PyConDE & PyData Berlin 2024

The Struggles We Skipped: Data Engineering for the TikTok Generation
2024-04-24 , A1

In a world increasingly embracing Python, plug-and-play solutions and AI-generated code, our generation growing up with these advancements may not fully grasp the challenges faced by our predecessors. Meanwhile, data engineering, traditionally known for its complexity, can now transition into the plug-and-play realm too, thanks to Python libraries such as dlt.

Aimed to be both fun and insightful, this talk will educate the listener on the concepts of data engineering our generation finds most important and enable them to use high level abstractions to automate most of what used to be highly manual work. The juniors will gain an appreciation for the difficulties in data pipeline engineering, the seniors - a straightforward solution to expedite the creation of robust pipelines.

From the perspective of junior data engineers such as us, the talk will walk through the challenges associated with constructing a data pipeline and demonstrate how these can be effectively addressed using Python libraries such as dlt that simplify the intricacies of data extraction, transformation, and loading.


A tale of two junior data engineers.

Our generation of developers might have it “easy” due to there being a plethora of tools available to automate and plug and play everything. However, this abundance poses challenges in breaking into a field. This talk explores the perspectives of two junior data engineers—one entirely new to data and the other with a data science background—both navigating the complexities of data engineering.

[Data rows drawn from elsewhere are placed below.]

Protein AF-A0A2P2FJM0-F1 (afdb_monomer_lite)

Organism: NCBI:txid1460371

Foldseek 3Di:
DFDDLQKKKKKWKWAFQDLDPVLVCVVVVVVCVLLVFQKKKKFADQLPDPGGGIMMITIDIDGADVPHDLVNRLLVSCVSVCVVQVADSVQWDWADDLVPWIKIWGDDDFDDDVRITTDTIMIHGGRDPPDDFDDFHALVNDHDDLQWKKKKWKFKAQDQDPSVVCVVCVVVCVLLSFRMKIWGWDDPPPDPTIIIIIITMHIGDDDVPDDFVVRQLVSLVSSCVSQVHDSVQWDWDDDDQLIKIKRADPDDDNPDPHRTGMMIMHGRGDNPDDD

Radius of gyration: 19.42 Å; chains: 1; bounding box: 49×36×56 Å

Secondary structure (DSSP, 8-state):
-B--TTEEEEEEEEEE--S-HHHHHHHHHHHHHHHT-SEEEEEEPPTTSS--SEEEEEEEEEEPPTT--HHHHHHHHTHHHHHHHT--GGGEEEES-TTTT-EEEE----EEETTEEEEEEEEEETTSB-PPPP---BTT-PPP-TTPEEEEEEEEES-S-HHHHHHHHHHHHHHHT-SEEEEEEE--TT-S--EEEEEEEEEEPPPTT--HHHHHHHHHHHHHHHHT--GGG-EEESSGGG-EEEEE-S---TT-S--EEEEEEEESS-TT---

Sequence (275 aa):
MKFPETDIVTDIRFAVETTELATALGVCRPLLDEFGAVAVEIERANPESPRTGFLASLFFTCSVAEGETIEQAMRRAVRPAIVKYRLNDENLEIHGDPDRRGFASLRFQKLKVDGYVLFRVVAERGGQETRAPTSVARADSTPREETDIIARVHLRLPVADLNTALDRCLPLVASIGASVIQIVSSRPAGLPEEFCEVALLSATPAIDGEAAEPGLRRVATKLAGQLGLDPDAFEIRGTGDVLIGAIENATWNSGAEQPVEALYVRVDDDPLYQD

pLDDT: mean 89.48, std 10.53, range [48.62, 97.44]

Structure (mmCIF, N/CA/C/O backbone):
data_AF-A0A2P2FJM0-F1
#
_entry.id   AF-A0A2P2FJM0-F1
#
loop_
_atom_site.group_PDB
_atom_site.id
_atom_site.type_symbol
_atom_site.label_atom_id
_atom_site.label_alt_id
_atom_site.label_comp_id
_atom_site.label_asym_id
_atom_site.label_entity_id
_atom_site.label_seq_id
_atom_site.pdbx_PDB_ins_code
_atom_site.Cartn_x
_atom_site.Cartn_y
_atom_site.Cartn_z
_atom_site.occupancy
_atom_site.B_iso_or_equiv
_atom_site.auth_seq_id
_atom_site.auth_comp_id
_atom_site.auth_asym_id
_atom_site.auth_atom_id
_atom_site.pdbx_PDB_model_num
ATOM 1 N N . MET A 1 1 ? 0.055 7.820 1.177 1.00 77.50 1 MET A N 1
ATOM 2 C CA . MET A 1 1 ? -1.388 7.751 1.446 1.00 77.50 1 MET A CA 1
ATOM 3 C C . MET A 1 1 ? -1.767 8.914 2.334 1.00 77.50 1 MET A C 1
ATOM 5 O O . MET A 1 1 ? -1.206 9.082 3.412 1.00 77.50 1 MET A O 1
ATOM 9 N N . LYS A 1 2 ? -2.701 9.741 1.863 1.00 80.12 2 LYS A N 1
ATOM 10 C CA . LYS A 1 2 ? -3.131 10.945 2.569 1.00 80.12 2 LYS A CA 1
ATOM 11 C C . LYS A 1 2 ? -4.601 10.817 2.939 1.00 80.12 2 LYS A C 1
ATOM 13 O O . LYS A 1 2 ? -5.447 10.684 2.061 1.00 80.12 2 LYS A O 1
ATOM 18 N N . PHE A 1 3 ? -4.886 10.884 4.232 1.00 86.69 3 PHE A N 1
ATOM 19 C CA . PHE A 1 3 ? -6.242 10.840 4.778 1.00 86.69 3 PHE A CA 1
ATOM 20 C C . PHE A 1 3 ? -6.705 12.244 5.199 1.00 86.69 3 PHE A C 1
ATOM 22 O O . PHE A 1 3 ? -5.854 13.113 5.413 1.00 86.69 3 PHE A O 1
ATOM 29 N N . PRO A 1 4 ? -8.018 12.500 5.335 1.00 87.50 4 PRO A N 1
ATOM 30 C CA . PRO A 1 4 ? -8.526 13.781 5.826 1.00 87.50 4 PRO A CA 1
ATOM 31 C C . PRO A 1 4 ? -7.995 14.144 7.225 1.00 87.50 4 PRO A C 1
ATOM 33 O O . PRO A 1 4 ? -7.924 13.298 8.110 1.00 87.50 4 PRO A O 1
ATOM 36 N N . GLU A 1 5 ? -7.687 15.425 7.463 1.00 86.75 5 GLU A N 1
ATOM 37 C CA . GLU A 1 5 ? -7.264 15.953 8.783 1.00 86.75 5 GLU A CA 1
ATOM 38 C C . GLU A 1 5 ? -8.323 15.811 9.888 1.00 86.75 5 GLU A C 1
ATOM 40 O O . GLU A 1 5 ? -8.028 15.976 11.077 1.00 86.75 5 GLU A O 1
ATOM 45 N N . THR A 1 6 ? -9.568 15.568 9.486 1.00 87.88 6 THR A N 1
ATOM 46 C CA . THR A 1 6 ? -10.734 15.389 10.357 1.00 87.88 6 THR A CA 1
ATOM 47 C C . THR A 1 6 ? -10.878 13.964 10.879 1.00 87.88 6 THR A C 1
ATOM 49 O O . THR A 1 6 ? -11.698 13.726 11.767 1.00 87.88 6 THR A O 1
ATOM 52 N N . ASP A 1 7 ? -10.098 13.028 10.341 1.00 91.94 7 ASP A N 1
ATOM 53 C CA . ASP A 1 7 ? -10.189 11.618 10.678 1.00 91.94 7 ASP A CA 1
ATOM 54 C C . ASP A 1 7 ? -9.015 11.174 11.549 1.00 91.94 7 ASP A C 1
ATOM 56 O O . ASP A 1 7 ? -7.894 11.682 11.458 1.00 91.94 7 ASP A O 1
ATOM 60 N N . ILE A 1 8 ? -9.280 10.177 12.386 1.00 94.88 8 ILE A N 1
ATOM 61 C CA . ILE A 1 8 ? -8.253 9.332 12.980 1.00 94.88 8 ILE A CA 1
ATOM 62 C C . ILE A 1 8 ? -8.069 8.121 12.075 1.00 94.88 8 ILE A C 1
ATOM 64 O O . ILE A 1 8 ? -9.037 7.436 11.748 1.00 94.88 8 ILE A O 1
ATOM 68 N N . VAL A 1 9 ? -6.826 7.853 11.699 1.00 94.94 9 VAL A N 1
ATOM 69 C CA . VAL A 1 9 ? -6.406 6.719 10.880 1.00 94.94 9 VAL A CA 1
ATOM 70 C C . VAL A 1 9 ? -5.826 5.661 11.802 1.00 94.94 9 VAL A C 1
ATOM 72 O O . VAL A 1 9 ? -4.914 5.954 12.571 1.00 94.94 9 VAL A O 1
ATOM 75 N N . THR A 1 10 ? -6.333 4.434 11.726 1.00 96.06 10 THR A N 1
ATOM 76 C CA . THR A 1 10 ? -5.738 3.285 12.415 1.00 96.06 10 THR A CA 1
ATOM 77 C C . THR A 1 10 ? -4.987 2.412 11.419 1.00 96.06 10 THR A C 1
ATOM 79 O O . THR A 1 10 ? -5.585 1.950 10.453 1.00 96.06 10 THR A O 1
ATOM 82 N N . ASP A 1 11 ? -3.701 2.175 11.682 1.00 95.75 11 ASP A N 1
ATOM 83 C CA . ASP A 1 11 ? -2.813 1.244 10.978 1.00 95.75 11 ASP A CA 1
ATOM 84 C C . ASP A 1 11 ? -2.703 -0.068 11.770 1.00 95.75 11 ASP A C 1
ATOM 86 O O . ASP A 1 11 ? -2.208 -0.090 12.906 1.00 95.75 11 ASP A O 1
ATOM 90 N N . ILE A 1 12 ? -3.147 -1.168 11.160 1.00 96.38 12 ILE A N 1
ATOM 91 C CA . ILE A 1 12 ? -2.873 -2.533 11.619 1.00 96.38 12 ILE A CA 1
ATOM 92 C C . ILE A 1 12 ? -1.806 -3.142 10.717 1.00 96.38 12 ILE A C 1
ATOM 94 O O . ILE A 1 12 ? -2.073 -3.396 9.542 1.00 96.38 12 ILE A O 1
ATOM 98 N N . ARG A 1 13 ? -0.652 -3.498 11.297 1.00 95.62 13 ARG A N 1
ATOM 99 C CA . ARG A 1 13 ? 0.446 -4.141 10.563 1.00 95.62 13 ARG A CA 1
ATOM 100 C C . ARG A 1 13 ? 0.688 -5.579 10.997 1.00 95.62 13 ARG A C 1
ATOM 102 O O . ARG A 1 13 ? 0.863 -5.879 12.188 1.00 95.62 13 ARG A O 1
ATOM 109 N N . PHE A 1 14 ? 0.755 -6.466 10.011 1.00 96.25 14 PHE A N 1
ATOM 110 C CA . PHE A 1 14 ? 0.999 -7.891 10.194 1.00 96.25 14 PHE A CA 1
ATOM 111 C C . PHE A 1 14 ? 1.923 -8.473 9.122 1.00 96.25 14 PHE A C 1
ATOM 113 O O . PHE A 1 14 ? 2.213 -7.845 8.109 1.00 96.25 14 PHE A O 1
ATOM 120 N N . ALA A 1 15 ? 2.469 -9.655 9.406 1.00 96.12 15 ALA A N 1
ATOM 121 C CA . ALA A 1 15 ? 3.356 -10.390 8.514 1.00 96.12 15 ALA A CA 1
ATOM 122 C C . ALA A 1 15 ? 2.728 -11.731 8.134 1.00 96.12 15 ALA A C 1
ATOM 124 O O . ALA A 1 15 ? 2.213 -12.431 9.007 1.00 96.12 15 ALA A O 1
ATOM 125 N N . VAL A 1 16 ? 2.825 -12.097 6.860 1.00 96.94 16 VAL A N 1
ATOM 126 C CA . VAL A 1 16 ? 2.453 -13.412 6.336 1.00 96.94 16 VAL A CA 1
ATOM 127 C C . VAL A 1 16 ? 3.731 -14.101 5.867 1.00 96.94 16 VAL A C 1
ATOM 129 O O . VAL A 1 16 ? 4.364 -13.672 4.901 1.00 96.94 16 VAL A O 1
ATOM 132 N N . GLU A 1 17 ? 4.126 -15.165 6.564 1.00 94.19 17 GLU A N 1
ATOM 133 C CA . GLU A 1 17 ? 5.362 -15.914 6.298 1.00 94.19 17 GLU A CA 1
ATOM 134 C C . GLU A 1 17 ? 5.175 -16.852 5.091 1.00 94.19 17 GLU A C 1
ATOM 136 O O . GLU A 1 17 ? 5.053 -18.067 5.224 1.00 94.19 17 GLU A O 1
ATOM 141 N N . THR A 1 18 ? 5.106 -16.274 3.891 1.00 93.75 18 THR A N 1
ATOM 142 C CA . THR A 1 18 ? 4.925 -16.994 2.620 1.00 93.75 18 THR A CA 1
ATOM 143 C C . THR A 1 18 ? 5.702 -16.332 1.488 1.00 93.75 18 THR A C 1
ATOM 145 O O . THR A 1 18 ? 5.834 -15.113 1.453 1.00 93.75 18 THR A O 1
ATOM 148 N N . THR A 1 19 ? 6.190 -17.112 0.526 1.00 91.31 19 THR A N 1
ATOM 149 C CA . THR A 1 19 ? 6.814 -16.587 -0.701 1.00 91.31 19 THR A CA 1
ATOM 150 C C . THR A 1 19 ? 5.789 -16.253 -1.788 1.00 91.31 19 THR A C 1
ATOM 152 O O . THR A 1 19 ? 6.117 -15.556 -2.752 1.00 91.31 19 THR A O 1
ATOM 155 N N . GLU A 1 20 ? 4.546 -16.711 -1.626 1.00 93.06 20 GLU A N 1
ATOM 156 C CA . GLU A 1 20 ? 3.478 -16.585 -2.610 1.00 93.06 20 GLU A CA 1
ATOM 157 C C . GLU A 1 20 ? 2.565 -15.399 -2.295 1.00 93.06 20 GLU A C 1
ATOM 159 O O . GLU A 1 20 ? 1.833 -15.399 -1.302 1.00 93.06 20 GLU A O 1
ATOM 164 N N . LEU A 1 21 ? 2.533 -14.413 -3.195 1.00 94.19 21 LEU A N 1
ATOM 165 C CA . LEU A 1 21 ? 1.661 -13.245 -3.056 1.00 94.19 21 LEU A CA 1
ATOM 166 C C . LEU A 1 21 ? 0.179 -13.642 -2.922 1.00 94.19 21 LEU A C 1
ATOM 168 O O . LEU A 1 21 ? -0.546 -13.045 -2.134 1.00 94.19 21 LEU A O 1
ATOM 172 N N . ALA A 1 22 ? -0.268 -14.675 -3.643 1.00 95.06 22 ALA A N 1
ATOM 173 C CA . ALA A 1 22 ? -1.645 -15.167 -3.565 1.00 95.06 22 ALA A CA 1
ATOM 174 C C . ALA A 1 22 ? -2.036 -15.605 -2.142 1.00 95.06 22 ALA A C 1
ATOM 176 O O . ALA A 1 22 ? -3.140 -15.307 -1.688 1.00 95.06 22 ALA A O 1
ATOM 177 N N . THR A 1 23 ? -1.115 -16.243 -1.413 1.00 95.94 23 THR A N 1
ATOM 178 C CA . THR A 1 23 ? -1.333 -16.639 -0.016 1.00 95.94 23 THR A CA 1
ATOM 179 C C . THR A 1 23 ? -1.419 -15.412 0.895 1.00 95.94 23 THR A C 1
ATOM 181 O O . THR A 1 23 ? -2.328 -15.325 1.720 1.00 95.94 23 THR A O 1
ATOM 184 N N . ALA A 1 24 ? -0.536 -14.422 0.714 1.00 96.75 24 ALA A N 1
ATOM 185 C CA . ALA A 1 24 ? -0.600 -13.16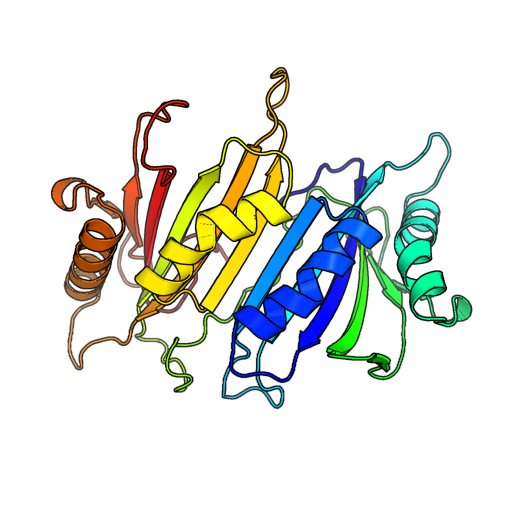6 1.466 1.00 96.75 24 ALA A CA 1
ATOM 186 C C . ALA A 1 24 ? -1.922 -12.416 1.229 1.00 96.75 24 ALA A C 1
ATOM 188 O O . ALA A 1 24 ? -2.554 -11.954 2.179 1.00 96.75 24 ALA A O 1
ATOM 189 N N . LEU A 1 25 ? -2.391 -12.366 -0.019 1.00 96.75 25 LEU A N 1
ATOM 190 C CA . LEU A 1 25 ? -3.685 -11.781 -0.370 1.00 96.75 25 LEU A CA 1
ATOM 191 C C . LEU A 1 25 ? -4.850 -12.552 0.252 1.00 96.75 25 LEU A C 1
ATOM 193 O O . LEU A 1 25 ? -5.769 -11.927 0.769 1.00 96.75 25 LEU A O 1
ATOM 197 N N . GLY A 1 26 ? -4.799 -13.886 0.266 1.00 97.00 26 GLY A N 1
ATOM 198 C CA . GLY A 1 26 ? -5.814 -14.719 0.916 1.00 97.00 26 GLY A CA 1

The first one, a data scientist navigating her tasks without the luxury of well-formatted data. This journey inadvertently led to a gradual familiarity with complex tools like Spark, and the necessity of understanding various connectors and writing detailed code for data extraction and normalization. With the introduction of dlt, a significant shift occurred. This technology automated many of the tedious processes, allowing analysts to focus more on analytics, and less on tedious data handling.

The second one, never having had to deal with the chaos of unstructured data, was directly introduced to dlt. Spared by the typical struggles faced by traditional data engineers, she's set to find out what happens behind dlt’s automation throughout the talk. After realizing that the two lines of Python code she wrote saved her from the manual tasks of data normalization, structuring, and loading, she will gain an appreciation for the tools at her disposal, especially dlt.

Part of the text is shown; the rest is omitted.